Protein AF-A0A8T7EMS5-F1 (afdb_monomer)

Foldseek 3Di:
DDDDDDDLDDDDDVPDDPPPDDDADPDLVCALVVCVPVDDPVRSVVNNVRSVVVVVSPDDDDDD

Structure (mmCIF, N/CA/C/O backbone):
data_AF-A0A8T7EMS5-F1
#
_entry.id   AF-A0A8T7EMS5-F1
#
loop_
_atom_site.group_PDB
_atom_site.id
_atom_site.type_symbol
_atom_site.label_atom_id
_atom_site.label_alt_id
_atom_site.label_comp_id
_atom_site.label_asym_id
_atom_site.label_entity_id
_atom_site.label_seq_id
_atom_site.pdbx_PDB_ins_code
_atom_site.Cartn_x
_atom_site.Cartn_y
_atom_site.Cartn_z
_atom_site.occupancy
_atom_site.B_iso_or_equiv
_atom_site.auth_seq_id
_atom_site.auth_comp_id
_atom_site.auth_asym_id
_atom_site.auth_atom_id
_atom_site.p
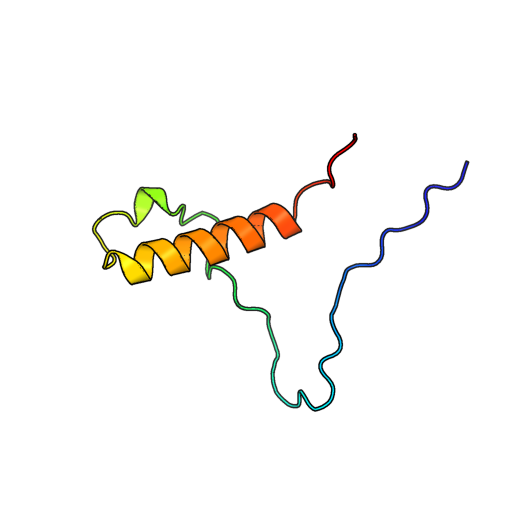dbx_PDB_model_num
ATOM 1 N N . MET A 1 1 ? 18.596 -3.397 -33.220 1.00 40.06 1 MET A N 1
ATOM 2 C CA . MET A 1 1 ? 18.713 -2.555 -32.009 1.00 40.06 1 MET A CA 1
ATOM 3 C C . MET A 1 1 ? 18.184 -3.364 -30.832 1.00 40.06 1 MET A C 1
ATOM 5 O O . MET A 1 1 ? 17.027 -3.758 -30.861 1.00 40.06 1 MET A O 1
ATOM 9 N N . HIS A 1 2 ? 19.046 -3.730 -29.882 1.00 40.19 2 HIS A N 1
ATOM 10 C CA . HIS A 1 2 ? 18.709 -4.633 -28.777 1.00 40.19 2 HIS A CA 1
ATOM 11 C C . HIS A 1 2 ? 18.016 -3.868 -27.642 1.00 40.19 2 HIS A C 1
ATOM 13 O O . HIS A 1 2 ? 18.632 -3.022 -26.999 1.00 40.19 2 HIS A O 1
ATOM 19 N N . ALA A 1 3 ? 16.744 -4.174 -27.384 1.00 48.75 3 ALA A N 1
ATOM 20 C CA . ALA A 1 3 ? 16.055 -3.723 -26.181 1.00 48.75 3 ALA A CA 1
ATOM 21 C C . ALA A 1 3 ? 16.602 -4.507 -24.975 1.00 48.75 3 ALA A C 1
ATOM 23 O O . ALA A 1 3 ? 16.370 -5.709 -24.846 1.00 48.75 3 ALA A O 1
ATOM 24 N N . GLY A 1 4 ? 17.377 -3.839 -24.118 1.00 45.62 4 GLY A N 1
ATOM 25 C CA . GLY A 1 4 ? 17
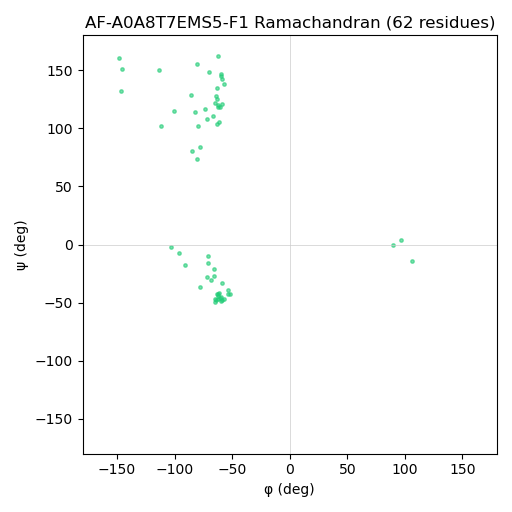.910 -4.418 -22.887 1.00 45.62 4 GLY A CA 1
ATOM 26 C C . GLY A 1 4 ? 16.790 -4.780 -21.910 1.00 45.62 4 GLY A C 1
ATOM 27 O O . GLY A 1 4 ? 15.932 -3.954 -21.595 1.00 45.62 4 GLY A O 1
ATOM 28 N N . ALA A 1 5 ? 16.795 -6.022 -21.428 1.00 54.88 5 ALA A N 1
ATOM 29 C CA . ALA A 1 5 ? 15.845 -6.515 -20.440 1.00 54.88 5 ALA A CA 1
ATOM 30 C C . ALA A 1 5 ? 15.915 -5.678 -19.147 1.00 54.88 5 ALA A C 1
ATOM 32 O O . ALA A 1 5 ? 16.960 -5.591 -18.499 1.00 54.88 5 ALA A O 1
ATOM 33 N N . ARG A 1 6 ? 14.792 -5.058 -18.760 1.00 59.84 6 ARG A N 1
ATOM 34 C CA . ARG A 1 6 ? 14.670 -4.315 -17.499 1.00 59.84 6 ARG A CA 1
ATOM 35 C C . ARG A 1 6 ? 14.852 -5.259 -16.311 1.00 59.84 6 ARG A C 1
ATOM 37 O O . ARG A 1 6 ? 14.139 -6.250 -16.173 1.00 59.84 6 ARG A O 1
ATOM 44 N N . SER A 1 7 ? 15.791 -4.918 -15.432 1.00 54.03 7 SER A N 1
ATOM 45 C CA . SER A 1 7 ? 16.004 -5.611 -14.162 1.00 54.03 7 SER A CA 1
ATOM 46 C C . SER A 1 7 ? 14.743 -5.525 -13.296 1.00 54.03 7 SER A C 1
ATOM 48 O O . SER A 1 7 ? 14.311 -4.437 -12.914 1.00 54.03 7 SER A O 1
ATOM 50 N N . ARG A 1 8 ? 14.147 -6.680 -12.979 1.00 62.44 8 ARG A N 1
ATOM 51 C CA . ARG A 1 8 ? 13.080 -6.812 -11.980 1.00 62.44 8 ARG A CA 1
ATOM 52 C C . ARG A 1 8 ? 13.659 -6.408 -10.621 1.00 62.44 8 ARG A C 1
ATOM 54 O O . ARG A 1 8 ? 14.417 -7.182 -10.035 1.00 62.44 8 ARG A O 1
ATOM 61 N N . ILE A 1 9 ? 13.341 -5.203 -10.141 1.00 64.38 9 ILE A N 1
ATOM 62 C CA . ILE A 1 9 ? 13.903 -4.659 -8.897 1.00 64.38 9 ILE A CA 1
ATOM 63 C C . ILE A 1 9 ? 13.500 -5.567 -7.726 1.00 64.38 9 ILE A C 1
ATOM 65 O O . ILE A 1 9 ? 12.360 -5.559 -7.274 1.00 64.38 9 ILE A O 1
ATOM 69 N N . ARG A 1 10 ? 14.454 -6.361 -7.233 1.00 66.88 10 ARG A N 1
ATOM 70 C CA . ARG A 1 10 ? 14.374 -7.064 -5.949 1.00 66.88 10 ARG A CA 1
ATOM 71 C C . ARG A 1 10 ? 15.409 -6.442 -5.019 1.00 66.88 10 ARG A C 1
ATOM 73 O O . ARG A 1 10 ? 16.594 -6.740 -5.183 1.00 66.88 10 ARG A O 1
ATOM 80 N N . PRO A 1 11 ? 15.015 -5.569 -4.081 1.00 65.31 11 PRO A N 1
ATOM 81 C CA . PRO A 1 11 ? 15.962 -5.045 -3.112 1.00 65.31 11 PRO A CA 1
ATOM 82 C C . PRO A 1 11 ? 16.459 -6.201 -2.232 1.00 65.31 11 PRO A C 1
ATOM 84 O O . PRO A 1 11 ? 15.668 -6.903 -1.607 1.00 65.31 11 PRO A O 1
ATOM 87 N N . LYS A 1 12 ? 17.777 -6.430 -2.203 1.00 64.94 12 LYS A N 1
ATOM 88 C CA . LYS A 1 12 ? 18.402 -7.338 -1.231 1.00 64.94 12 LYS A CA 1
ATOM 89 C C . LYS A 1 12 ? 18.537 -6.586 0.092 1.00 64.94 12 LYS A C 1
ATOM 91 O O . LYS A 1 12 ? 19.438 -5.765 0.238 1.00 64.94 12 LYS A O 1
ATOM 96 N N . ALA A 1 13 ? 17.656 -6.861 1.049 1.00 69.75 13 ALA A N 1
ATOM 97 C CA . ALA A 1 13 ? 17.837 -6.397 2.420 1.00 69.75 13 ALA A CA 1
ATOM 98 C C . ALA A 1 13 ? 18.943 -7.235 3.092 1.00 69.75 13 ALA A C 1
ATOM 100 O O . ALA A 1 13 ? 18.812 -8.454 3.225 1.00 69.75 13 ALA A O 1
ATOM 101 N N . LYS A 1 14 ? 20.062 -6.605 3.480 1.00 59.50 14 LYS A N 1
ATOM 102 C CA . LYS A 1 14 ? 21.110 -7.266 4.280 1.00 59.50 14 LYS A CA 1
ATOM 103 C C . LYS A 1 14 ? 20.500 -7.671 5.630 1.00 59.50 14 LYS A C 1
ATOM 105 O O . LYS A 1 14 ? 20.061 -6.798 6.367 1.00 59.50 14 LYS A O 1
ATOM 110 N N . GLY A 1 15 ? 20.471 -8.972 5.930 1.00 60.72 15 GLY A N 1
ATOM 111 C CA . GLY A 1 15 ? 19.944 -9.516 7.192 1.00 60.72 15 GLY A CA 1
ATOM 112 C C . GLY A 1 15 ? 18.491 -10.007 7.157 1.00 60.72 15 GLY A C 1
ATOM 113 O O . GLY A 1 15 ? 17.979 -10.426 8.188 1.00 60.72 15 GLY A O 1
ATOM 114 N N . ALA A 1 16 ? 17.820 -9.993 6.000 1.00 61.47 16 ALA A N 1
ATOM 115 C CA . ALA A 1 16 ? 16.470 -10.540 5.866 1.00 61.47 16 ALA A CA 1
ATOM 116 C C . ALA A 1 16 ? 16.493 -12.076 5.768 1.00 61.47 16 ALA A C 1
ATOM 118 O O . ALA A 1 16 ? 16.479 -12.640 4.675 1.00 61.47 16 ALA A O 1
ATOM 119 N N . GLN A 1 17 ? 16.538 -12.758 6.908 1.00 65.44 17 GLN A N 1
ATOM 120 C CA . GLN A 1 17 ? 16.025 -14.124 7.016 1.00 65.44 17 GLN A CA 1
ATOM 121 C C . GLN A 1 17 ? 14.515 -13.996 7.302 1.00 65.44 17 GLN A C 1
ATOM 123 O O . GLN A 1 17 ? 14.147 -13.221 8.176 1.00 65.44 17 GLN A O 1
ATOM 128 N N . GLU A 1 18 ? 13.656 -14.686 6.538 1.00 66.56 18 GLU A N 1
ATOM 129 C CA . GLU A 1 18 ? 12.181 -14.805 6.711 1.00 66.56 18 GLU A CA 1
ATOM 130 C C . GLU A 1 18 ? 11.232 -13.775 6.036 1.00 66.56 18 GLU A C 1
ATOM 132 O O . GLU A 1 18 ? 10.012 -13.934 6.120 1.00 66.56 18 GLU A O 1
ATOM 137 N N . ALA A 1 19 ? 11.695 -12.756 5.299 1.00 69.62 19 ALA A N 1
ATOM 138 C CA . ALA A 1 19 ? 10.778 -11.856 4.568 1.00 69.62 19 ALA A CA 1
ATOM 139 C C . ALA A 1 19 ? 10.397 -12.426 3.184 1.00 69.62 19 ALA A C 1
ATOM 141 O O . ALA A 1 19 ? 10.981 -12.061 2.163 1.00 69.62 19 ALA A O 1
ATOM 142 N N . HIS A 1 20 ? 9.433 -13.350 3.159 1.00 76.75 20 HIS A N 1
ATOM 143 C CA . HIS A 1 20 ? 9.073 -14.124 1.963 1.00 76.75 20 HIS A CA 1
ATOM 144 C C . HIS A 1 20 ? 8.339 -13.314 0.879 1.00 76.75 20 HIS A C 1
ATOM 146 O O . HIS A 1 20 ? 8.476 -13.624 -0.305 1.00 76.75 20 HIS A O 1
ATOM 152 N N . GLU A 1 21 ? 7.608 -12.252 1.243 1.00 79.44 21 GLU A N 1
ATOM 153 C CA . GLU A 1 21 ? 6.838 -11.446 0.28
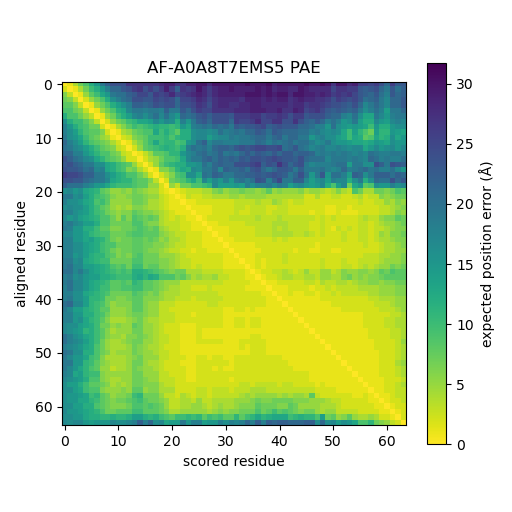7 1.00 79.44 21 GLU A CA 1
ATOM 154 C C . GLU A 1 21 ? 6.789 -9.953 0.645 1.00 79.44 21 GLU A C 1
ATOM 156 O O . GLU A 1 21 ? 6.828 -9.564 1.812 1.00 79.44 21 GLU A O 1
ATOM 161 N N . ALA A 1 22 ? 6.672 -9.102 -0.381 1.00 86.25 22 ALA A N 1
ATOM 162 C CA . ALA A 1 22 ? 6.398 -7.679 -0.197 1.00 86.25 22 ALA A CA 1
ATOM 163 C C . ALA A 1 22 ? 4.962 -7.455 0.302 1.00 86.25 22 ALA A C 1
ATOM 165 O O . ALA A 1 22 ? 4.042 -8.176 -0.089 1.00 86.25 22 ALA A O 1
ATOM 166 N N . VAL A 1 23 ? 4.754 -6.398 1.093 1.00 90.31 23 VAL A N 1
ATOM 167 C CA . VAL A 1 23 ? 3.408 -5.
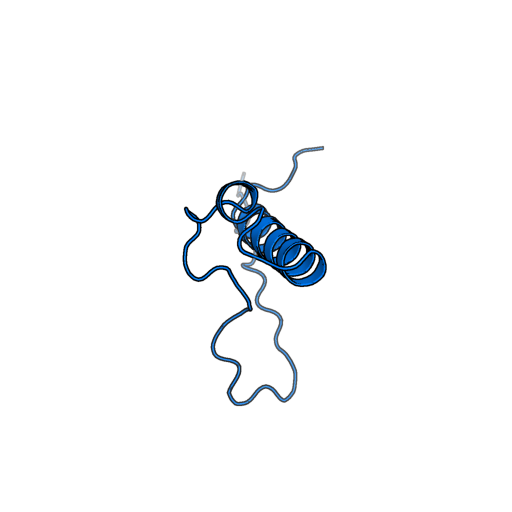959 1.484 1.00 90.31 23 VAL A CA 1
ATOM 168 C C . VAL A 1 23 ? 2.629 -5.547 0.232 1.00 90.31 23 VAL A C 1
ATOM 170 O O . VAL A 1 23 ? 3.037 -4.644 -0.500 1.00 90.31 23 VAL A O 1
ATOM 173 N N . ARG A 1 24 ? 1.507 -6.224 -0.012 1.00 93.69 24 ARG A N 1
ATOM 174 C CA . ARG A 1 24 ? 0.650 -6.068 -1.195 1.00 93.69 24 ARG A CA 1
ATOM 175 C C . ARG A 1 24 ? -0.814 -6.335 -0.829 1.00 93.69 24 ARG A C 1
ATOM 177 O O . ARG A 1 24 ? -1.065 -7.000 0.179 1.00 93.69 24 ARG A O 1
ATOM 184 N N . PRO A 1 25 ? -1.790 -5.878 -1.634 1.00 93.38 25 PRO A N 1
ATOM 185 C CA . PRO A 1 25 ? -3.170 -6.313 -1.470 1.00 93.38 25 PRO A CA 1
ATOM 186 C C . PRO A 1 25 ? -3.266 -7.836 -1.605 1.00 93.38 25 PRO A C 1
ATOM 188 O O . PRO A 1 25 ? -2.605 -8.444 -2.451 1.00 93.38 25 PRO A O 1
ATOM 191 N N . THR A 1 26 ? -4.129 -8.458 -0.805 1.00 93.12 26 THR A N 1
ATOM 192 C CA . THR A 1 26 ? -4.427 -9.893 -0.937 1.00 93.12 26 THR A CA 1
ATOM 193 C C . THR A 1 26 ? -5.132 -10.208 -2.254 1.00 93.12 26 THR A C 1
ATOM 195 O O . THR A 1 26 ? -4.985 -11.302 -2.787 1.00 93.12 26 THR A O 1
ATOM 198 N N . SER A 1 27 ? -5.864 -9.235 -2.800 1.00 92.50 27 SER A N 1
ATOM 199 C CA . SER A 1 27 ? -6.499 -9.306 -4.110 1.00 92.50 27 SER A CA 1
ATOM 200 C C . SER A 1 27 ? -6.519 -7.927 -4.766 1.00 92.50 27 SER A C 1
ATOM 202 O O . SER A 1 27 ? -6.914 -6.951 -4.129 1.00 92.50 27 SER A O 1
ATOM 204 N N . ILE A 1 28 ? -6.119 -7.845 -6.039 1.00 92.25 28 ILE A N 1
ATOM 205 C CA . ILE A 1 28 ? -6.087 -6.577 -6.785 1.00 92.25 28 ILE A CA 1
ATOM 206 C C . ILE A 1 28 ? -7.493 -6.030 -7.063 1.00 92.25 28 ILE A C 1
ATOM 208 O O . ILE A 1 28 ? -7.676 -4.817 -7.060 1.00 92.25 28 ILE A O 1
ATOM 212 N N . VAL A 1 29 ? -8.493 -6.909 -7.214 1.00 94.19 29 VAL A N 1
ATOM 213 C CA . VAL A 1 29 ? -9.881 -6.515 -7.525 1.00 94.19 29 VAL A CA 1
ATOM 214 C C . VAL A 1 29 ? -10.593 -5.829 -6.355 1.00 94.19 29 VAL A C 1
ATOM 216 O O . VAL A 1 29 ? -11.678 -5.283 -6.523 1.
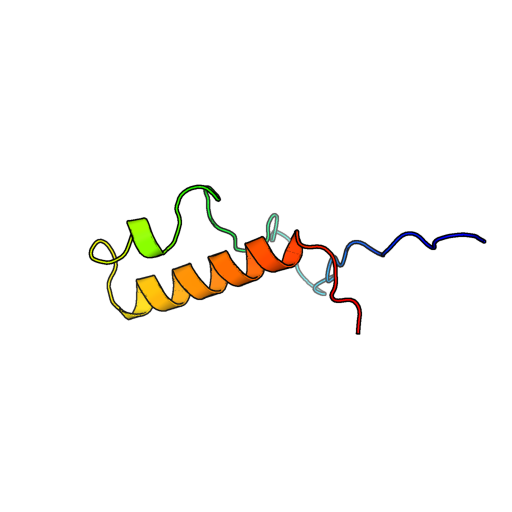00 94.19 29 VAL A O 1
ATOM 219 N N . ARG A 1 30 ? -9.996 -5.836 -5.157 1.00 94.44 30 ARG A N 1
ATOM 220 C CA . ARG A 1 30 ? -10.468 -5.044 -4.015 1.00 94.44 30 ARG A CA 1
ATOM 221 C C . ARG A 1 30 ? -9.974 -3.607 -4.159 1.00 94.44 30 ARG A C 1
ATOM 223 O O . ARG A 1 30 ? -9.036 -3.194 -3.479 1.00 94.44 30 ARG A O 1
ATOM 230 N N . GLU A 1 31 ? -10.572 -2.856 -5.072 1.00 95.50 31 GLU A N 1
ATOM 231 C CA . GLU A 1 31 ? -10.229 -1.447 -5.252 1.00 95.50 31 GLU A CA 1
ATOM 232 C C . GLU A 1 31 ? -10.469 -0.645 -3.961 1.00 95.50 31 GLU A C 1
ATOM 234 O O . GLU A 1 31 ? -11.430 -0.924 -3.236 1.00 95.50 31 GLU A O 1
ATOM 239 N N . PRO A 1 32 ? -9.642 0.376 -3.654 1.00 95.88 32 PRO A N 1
════
■ What the task asks
Reproduce the material above exactly, first line through the line that contains "ATOM 9 N N .", minus the pictures.

■ Solved problem
Protein AF-A0A8T7EMS5-F1 (afdb_monomer)

Foldseek 3Di:
DDDDDDDLDDDDDVPDDPPPDDDADPDLVCALVVCVPVDDPVRSVVNNVRSVVVVVSPDDDDDD

Structure (mmCIF, N/CA/C/O backbone):
data_AF-A0A8T7EMS5-F1
#
_entry.id   AF-A0A8T7EMS5-F1
#
loop_
_atom_site.group_PDB
_atom_site.id
_atom_site.type_symbol
_atom_site.label_atom_id
_atom_site.label_alt_id
_atom_site.label_comp_id
_atom_site.label_asym_id
_atom_site.label_entity_id
_atom_site.label_seq_id
_atom_site.pdbx_PDB_ins_code
_atom_site.Cartn_x
_atom_site.Cartn_y
_atom_site.Cartn_z
_atom_site.occupancy
_atom_site.B_iso_or_equiv
_atom_site.auth_seq_id
_atom_site.auth_comp_id
_atom_site.auth_asym_id
_atom_site.auth_atom_id
_atom_site.p
dbx_PDB_model_num
ATOM 1 N N . MET A 1 1 ? 18.596 -3.397 -33.220 1.00 40.06 1 MET A N 1
ATOM 2 C CA . MET A 1 1 ? 18.713 -2.555 -32.009 1.00 40.06 1 MET A CA 1
ATOM 3 C C . MET A 1 1 ? 18.184 -3.364 -30.832 1.00 40.06 1 MET A C 1
ATOM 5 O O . MET A 1 1 ? 17.027 -3.758 -30.861 1.00 40.06 1 MET A O 1
ATOM 9 N N . HIS A 1 2 ? 19.046 -3.730 -29.882 1.00 40.19 2 HIS A N 1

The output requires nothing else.